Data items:

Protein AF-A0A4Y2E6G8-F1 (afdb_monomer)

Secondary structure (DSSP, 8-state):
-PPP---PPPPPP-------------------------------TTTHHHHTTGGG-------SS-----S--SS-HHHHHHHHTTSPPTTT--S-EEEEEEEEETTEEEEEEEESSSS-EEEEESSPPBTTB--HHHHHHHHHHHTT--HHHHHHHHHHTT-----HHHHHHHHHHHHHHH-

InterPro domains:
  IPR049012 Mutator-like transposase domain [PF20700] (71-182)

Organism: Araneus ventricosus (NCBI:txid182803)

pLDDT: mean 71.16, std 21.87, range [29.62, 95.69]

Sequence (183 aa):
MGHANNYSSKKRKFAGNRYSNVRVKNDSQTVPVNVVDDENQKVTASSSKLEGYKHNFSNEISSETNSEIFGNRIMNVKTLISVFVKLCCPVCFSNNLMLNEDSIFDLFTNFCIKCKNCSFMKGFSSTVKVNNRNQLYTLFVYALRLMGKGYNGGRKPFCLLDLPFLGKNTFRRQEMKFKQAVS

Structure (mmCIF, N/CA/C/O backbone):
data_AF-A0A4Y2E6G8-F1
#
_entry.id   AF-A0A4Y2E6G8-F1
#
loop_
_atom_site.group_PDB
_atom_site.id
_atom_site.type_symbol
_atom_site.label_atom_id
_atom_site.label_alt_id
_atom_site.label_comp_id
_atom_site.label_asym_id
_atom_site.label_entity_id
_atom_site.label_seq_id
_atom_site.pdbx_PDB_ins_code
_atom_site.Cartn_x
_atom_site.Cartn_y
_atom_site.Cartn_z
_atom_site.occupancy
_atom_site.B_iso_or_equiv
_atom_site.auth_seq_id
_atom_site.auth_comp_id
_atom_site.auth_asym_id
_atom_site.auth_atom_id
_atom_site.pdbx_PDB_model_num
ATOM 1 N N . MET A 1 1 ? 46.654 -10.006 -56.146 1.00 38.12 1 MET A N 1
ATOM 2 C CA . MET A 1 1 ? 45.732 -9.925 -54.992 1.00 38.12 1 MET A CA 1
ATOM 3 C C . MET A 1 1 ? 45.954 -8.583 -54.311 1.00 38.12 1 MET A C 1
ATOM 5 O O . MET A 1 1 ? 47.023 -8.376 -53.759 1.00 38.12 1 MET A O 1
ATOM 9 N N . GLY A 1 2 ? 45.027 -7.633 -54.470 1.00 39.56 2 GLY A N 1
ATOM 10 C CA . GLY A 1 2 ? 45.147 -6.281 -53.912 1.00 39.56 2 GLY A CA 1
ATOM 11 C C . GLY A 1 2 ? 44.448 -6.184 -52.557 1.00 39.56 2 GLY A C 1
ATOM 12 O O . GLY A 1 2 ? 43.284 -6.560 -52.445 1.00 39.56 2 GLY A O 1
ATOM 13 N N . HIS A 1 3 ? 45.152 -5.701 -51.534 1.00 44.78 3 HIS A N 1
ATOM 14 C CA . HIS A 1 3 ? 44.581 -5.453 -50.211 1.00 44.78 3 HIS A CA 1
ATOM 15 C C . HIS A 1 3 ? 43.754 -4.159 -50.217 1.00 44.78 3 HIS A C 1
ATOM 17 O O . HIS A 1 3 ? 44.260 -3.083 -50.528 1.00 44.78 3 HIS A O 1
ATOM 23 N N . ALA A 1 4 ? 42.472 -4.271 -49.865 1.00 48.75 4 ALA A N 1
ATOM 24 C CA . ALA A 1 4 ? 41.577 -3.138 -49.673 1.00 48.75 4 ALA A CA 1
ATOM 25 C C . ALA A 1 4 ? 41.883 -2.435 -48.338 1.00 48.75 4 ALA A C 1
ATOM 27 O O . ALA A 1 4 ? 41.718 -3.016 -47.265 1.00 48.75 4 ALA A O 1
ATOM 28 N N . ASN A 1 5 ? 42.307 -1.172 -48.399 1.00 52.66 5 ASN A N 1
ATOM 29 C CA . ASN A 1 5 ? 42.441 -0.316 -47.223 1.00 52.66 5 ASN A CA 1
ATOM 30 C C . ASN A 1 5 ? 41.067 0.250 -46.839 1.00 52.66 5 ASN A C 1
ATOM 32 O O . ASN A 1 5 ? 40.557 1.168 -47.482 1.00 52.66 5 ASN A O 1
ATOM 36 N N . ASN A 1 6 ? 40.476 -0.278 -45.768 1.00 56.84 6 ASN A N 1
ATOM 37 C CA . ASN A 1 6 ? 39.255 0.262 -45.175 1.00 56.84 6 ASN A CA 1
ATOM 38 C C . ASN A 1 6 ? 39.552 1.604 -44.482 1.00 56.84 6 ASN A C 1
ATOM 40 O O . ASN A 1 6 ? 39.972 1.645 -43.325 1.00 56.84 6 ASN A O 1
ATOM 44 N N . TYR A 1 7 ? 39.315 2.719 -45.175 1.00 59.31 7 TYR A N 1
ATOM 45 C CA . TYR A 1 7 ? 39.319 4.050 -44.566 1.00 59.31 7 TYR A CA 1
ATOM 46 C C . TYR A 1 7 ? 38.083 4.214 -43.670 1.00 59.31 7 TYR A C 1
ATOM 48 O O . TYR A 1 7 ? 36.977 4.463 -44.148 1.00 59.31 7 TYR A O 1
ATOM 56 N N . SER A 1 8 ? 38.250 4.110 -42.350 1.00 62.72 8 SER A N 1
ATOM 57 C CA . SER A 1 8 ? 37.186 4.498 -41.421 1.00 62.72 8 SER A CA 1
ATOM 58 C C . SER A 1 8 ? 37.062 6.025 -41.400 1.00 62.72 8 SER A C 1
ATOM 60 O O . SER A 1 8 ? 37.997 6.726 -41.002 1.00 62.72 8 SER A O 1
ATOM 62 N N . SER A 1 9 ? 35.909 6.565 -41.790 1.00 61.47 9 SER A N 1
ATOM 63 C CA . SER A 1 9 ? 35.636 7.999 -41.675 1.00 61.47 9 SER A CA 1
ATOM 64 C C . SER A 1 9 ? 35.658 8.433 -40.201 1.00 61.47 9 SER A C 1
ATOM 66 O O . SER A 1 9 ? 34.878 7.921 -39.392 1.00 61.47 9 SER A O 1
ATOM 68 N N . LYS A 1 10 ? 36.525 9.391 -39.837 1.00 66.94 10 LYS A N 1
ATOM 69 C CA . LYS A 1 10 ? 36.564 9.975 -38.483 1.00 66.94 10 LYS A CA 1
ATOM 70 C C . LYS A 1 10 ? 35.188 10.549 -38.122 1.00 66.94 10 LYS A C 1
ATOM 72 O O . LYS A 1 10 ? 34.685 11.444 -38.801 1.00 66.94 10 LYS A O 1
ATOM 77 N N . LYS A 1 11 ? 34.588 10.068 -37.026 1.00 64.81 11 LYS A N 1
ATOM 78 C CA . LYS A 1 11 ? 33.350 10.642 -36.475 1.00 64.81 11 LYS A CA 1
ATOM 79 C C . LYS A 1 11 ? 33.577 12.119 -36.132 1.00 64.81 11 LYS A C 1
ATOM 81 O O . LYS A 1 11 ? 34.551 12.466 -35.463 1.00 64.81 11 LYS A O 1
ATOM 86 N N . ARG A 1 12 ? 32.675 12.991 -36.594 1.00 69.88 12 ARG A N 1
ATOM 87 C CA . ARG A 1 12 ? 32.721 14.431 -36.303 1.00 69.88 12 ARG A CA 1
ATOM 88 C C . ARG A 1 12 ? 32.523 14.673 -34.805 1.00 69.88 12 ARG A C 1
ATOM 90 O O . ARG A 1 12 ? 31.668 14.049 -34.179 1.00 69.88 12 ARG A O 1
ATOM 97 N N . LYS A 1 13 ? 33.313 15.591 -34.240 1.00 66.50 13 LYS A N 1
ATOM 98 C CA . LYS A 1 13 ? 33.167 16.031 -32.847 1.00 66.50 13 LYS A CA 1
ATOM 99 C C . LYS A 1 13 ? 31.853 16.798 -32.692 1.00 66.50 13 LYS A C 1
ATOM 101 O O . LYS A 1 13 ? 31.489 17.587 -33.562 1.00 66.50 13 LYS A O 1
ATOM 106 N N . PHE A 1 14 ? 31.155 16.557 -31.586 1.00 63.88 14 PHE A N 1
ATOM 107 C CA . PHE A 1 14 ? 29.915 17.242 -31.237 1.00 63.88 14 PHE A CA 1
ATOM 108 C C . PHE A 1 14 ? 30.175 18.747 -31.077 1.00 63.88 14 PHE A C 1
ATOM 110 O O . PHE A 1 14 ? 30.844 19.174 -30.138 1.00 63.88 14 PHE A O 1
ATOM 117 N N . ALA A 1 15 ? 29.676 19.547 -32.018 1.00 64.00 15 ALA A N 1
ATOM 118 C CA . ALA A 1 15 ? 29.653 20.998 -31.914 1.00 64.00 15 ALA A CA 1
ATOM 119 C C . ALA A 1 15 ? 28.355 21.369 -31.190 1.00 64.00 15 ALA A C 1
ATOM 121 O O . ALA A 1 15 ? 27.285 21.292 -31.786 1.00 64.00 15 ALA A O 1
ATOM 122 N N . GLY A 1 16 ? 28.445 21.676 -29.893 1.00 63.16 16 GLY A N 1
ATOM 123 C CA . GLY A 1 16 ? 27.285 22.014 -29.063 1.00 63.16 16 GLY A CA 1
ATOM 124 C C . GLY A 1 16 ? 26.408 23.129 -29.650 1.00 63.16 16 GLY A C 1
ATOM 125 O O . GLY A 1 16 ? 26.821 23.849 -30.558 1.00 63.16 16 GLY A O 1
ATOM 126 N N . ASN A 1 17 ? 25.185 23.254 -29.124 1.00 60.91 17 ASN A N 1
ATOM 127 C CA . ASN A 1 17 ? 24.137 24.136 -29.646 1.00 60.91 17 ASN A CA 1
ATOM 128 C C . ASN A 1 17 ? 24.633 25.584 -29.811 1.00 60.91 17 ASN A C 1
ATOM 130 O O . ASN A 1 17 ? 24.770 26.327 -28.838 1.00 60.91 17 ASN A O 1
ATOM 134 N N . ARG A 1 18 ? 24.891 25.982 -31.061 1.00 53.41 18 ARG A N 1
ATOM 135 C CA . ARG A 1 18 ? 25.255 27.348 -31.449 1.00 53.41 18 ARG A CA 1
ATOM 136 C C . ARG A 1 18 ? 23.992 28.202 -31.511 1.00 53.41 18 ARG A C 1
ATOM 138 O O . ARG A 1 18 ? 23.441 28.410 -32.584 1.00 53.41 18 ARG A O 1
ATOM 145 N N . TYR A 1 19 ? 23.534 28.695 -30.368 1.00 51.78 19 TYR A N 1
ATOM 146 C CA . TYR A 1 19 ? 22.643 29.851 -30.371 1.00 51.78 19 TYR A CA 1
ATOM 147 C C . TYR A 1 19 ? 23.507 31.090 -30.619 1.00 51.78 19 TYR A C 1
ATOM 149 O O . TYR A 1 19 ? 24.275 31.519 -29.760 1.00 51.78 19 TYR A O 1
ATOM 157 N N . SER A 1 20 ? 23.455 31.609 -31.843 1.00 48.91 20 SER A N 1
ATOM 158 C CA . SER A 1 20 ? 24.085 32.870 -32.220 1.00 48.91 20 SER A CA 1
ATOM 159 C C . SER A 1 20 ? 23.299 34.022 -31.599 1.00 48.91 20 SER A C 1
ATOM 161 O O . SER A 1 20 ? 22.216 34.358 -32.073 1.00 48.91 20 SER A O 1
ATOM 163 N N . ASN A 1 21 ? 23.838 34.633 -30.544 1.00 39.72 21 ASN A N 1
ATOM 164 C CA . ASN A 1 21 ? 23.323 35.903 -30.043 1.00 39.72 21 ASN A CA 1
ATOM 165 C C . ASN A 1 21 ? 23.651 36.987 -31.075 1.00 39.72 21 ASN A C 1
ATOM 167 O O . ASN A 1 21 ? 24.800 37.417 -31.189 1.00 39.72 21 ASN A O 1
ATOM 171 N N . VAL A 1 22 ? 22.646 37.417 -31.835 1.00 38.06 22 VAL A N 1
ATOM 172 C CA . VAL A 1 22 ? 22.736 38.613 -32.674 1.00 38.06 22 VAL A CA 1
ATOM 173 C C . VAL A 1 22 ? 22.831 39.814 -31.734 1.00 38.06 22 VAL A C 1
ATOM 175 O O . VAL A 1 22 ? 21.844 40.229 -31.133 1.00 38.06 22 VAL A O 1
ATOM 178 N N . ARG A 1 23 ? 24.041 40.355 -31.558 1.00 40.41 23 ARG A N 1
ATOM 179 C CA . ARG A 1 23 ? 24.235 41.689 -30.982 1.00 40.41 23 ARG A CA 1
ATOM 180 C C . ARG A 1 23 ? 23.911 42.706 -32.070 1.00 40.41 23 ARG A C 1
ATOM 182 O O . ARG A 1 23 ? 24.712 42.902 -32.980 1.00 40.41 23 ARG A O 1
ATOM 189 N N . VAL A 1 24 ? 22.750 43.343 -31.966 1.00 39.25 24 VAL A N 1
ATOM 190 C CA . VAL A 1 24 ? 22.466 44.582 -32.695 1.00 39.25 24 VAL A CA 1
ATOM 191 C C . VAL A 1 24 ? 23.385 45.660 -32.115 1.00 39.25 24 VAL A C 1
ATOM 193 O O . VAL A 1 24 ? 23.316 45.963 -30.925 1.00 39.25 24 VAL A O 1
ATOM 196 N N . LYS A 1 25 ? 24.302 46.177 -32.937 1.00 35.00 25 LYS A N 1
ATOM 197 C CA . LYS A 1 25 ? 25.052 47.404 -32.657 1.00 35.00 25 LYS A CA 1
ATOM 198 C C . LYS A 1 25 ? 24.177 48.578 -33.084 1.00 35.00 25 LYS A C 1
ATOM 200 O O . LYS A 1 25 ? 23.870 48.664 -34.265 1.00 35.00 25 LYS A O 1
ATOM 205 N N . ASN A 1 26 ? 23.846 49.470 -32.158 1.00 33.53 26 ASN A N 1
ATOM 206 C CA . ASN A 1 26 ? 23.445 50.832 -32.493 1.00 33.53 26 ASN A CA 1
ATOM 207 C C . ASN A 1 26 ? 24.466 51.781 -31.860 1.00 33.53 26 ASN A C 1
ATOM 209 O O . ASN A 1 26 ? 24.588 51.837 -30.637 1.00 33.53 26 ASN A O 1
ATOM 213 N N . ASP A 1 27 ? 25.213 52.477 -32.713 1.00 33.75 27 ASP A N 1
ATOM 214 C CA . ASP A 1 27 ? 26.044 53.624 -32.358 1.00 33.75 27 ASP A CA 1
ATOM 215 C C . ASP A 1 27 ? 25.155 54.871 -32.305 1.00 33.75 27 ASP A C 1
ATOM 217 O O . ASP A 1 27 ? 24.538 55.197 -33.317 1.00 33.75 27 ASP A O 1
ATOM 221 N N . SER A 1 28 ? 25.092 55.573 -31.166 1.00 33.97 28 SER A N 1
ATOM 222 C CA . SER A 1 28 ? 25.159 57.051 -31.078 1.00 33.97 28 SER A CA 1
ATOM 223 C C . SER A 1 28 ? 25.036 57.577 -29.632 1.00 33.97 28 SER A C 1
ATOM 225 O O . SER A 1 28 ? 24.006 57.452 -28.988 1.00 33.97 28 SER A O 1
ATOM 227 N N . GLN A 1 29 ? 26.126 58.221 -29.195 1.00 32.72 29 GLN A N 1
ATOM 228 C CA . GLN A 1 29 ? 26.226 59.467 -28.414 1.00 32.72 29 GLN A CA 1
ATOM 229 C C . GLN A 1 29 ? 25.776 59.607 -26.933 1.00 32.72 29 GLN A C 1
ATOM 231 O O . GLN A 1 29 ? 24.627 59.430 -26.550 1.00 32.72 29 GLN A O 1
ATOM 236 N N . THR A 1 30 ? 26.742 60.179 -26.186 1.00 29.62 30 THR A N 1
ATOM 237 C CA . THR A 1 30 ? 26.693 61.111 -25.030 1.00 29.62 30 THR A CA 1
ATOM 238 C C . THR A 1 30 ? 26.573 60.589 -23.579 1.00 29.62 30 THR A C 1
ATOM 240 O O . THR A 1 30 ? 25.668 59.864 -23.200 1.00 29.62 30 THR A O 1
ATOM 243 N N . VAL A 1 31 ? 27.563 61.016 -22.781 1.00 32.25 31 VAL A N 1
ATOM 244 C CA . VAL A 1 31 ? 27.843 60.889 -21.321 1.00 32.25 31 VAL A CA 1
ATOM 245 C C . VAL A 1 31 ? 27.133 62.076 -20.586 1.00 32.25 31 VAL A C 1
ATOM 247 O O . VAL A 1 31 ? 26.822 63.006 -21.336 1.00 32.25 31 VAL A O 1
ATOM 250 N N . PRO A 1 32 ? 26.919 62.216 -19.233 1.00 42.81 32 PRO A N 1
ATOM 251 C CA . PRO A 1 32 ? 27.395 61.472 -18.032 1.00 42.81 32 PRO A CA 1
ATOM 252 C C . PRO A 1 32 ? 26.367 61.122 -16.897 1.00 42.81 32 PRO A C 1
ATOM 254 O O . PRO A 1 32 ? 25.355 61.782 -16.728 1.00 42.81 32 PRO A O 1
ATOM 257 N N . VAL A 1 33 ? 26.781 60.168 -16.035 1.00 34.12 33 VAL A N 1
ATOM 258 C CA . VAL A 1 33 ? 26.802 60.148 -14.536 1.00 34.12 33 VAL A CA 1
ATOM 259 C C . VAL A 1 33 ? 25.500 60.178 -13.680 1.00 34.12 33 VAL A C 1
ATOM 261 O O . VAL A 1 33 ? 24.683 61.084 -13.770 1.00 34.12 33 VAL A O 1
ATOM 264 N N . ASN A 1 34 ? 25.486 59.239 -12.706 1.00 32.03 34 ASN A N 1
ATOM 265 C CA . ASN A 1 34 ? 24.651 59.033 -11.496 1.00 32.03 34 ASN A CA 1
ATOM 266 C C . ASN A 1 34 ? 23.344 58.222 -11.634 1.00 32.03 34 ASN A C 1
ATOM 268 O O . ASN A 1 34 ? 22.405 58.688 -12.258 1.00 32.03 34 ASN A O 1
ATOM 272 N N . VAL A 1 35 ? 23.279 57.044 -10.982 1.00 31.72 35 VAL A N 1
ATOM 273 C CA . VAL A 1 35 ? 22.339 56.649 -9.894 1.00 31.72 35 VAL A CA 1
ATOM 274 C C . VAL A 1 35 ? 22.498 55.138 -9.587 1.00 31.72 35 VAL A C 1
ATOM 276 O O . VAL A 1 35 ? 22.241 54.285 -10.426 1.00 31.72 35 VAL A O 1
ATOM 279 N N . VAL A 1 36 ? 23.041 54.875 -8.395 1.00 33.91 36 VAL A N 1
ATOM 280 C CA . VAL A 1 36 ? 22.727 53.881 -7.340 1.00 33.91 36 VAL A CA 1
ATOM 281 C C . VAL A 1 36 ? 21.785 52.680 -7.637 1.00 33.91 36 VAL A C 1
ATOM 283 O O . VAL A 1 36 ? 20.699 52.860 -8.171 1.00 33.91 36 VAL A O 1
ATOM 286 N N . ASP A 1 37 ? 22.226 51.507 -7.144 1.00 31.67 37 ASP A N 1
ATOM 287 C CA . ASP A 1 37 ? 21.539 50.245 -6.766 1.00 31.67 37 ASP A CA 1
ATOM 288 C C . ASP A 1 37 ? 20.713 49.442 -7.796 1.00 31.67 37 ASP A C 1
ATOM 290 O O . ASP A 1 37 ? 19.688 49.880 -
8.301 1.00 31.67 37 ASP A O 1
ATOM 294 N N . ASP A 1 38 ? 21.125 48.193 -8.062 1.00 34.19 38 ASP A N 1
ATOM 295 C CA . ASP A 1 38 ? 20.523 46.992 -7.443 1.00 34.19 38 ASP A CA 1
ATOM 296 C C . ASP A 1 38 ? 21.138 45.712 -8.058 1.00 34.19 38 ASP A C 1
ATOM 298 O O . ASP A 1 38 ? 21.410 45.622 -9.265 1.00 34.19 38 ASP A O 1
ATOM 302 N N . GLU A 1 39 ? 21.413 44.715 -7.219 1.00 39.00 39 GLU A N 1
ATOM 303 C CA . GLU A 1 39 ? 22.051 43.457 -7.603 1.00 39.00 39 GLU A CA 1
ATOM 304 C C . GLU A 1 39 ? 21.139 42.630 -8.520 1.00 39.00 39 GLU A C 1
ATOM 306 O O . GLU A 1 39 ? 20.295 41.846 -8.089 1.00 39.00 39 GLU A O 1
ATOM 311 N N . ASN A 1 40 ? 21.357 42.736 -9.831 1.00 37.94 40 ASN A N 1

*Work task*.
Quote, word for word, every line from the top of the entries through the line that holds "ATOM 13 N N".

*Response*.
Protein AF-A0A4Y2E6G8-F1 (afdb_monomer)

Secondary structure (DSSP, 8-state):
-PPP---PPPPPP-------------------------------TTTHHHHTTGGG-------SS-----S--SS-HHHHHHHHTTSPPTTT--S-EEEEEEEEETTEEEEEEEESSSS-EEEEESSPPBTTB--HHHHHHHHHHHTT--HHHHHHHHHHTT-----HHHHHHHHHHHHHHH-

InterPro domains:
  IPR049012 Mutator-like transposase domain [PF20700] (71-182)

Organism: Araneus ventricosus (NCBI:txid182803)

pLDDT: mean 71.16, std 21.87, range [29.62, 95.69]

Sequence (183 aa):
MGHANNYSSKKRKFAGNRYSNVRVKNDSQTVPVNVVDDENQKVTASSSKLEGYKHNFSNEISSETNSEIFGNRIMNVKTLISVFVKLCCPVCFSNNLMLNEDSIFDLFTNFCIKCKNCSFMKGFSSTVKVNNRNQLYTLFVYALRLMGKGYNGGRKPFCLLDLPFLGKNTFRRQEMKFKQAVS

Structure (mmCIF, N/CA/C/O backbone):
data_AF-A0A4Y2E6G8-F1
#
_entry.id   AF-A0A4Y2E6G8-F1
#
loop_
_atom_site.group_PDB
_atom_site.id
_atom_site.type_symbol
_atom_site.label_atom_id
_atom_site.label_alt_id
_atom_site.label_comp_id
_atom_site.label_asym_id
_atom_site.label_entity_id
_atom_site.label_seq_id
_atom_site.pdbx_PDB_ins_code
_atom_site.Cartn_x
_atom_site.Cartn_y
_atom_site.Cartn_z
_atom_site.occupancy
_atom_site.B_iso_or_equiv
_atom_site.auth_seq_id
_atom_site.auth_comp_id
_atom_site.auth_asym_id
_atom_site.auth_atom_id
_atom_site.pdbx_PDB_model_num
ATOM 1 N N . MET A 1 1 ? 46.654 -10.006 -56.146 1.00 38.12 1 MET A N 1
ATOM 2 C CA . MET A 1 1 ? 45.732 -9.925 -54.992 1.00 38.12 1 MET A CA 1
ATOM 3 C C . MET A 1 1 ? 45.954 -8.583 -54.311 1.00 38.12 1 MET A C 1
ATOM 5 O O . MET A 1 1 ? 47.023 -8.376 -53.759 1.00 38.12 1 MET A O 1
ATOM 9 N N . GLY A 1 2 ? 45.027 -7.633 -54.470 1.00 39.56 2 GLY A N 1
ATOM 10 C CA . GLY A 1 2 ? 45.147 -6.281 -53.912 1.00 39.56 2 GLY A CA 1
ATOM 11 C C . GLY A 1 2 ? 44.448 -6.184 -52.557 1.00 39.56 2 GLY A C 1
ATOM 12 O O . GLY A 1 2 ? 43.284 -6.560 -52.445 1.00 39.56 2 GLY A O 1
ATOM 13 N N . HIS A 1 3 ? 45.152 -5.701 -51.534 1.00 44.78 3 HIS A N 1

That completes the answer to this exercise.